The Oracle read the line again.

The line did not change.

After that, suppression stopped being a lesson and became the shape of my life.

Never brighten at meals.

Never answer in corridors.

Never visibly respond to any girl whose Mark came too near mine.

I came to Zenith Hall already trained to survive the thing I had been told would find me.

Then Astra Verita arrived small, angry, underfed, and unimpressed by all the pomp and grandeur.

She should have made it easier. A nobody, easy to dismiss, with no understanding of the games the Council played with lives they couldn’t control.

She made it worse.

She asked too many questions in hallways where anyone could overhear. She stared too long at dangerous doors. She noticed when a room wanted her frightened and seemed determined to prove she was the opposite, even when she should be.

And worst of all, when her Mark reached, mine failed to warn me.

It recognized her.

Worse.

If felt relieved to have found her.

The thing I had been trained to survive reached for me, and some hidden, starved part of my Mark answered as if it had been waiting its whole life to be allowed home.

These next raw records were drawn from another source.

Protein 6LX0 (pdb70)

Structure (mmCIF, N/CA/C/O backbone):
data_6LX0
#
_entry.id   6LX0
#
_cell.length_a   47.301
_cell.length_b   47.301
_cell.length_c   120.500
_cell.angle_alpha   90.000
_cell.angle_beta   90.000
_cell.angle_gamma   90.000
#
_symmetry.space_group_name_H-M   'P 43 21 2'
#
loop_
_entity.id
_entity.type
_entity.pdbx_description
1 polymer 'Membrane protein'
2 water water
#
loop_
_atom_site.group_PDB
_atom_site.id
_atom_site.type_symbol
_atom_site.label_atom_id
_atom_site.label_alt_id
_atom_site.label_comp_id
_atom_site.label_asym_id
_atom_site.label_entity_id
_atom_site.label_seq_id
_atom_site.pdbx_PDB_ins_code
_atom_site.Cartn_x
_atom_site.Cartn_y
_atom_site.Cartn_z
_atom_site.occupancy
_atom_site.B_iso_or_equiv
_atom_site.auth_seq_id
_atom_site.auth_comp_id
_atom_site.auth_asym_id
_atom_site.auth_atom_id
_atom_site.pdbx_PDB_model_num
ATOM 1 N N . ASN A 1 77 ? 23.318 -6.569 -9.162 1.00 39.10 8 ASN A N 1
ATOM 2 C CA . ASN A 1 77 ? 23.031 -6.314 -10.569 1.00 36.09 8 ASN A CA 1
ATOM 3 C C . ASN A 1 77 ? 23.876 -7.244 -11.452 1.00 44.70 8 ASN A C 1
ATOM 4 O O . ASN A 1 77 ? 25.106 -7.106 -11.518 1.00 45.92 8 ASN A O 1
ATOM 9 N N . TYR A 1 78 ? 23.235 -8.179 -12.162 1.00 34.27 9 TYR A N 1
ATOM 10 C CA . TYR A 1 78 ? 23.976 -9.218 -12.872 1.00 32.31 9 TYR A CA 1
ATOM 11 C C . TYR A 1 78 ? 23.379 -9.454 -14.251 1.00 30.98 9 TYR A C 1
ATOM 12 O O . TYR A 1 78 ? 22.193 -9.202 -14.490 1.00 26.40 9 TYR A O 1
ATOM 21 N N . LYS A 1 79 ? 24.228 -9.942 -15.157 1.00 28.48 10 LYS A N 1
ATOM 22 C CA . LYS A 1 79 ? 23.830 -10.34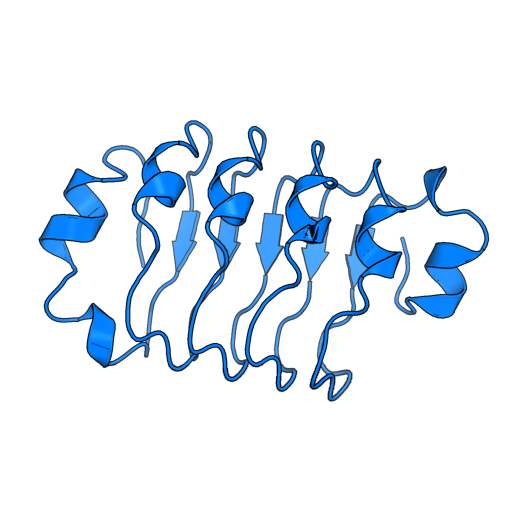5 -16.501 1.00 28.47 10 LYS A CA 1
ATOM 23 C C . LYS A 1 79 ? 24.077 -11.821 -16.757 1.00 33.77 10 LYS A C 1
ATOM 24 O O . LYS A 1 79 ? 23.948 -12.274 -17.903 1.00 32.73 10 LYS A O 1
ATOM 30 N N . ASP A 1 80 ? 24.487 -12.572 -15.744 1.00 31.21 11 ASP A N 1
ATOM 31 C CA . ASP A 1 80 ? 24.840 -13.968 -15.938 1.00 28.20 11 ASP A CA 1
ATOM 32 C C . ASP A 1 80 ? 24.336 -14.744 -14.738 1.00 28.54 11 ASP A C 1
ATOM 33 O O . ASP A 1 80 ? 24.572 -14.342 -13.596 1.00 25.21 11 ASP A O 1
ATOM 38 N N . LEU A 1 81 ? 23.628 -15.844 -15.001 1.00 26.56 12 LEU A N 1
ATOM 39 C CA . LEU A 1 81 ? 23.025 -16.597 -13.910 1.00 23.72 12 LEU A CA 1
ATOM 40 C C . LEU A 1 81 ? 24.096 -17.300 -13.088 1.00 25.41 12 LEU A C 1
ATOM 41 O O . LEU A 1 81 ? 24.087 -17.235 -11.853 1.00 25.51 12 LEU A O 1
ATOM 46 N N . ALA A 1 82 ? 25.043 -17.957 -13.763 1.00 27.94 13 ALA A N 1
ATOM 47 C CA . ALA A 1 82 ? 26.169 -18.571 -13.068 1.00 31.39 13 ALA A CA 1
ATOM 48 C C . ALA A 1 82 ? 26.859 -17.568 -12.157 1.00 31.81 13 ALA A C 1
ATOM 49 O O . ALA A 1 82 ? 27.165 -17.872 -10.998 1.00 30.54 13 ALA A O 1
ATOM 51 N N . GLU A 1 83 ? 27.087 -16.354 -12.659 1.00 32.40 14 GLU A N 1
ATOM 52 C CA . GLU A 1 83 ? 27.723 -15.324 -11.849 1.00 32.80 14 GLU A CA 1
ATOM 53 C C . GLU A 1 83 ? 26.842 -14.929 -10.672 1.00 33.82 14 GLU A C 1
ATOM 54 O O . GLU A 1 83 ? 27.324 -14.811 -9.537 1.00 32.32 14 GLU A O 1
ATOM 60 N N . ALA A 1 84 ? 25.547 -14.724 -10.924 1.00 26.73 15 ALA A N 1
ATOM 61 C CA . ALA A 1 84 ? 24.626 -14.375 -9.848 1.00 28.28 15 ALA A CA 1
ATOM 62 C C . ALA A 1 84 ? 24.625 -15.438 -8.757 1.00 31.64 15 ALA A C 1
ATOM 63 O O . ALA A 1 84 ? 24.571 -15.115 -7.565 1.00 28.38 15 ALA A O 1
ATOM 65 N N . LEU A 1 85 ? 24.703 -16.711 -9.146 1.00 29.35 16 LEU A N 1
ATOM 66 C CA . LEU A 1 85 ? 24.582 -17.809 -8.194 1.00 30.75 16 LEU A CA 1
ATOM 67 C C . LEU A 1 85 ? 25.793 -17.955 -7.282 1.00 37.47 16 LEU A C 1
ATOM 68 O O . LEU A 1 85 ? 25.731 -18.734 -6.326 1.00 39.31 16 LEU A O 1
ATOM 73 N N . GLN A 1 86 ? 26.889 -17.240 -7.548 1.00 37.91 17 GLN A N 1
ATOM 74 C CA . GLN A 1 86 ? 28.043 -17.327 -6.658 1.00 45.42 17 GLN A CA 1
ATOM 75 C C . GLN A 1 86 ? 27.762 -16.662 -5.314 1.00 46.74 17 GLN A C 1
ATOM 76 O O . GLN A 1 86 ? 28.320 -17.079 -4.293 1.00 48.69 17 GLN A O 1
ATOM 82 N N . ASN A 1 87 ? 26.912 -15.633 -5.291 1.00 40.69 18 ASN A N 1
ATOM 83 C CA . ASN A 1 87 ? 26.442 -15.020 -4.046 1.00 44.25 18 ASN A CA 1
ATOM 84 C C . ASN A 1 87 ? 24.949 -14.771 -4.171 1.00 38.23 18 ASN A C 1
ATOM 85 O O . ASN A 1 87 ? 24.501 -13.624 -4.277 1.00 38.36 18 ASN A O 1
ATOM 90 N N . PRO A 1 88 ? 24.141 -15.835 -4.128 1.00 39.69 19 PRO A N 1
ATOM 91 C CA . PRO A 1 88 ? 22.717 -15.701 -4.484 1.00 37.16 19 PRO A CA 1
ATOM 92 C C . PRO A 1 88 ? 21.951 -14.698 -3.645 1.00 35.27 19 PRO A C 1
ATOM 93 O O . PRO A 1 88 ? 20.869 -14.270 -4.063 1.00 33.17 19 PRO A O 1
ATOM 97 N N . LYS A 1 89 ? 22.462 -14.306 -2.483 1.00 37.46 20 LYS A N 1
ATOM 98 C CA . LYS A 1 89 ? 21.707 -13.419 -1.613 1.00 38.15 20 LYS A CA 1
ATOM 99 C C . LYS A 1 89 ? 22.011 -11.945 -1.851 1.00 36.93 20 LYS A C 1
ATOM 100 O O . LYS A 1 89 ? 21.297 -11.087 -1.319 1.00 40.19 20 LYS A O 1
ATOM 106 N N . GLU A 1 90 ? 23.027 -11.633 -2.647 1.00 33.38 21 GLU A N 1
ATOM 107 C CA . GLU A 1 90 ? 23.374 -10.261 -2.980 1.00 34.53 21 GLU A CA 1
ATOM 108 C C . GLU A 1 90 ? 22.752 -9.790 -4.293 1.00 36.10 21 GLU A C 1
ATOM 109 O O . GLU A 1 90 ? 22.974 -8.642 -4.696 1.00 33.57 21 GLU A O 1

The leather strip slipped from my fingers.

My Mark brightened under the sleeve, heat moving along the old lines with a terrible ease.

Suppression held.

Barely.

I breathed through my teeth until the light under the linen thinned.

Above me, the pull vanished.

Covered.

Held under someone else’s command.

Someone had told her to remove her hand from the basin.

Someone had seen enough.

Caswell, probably.

Caswell knew how to stop just after the damage became useful without creating too big of a scene.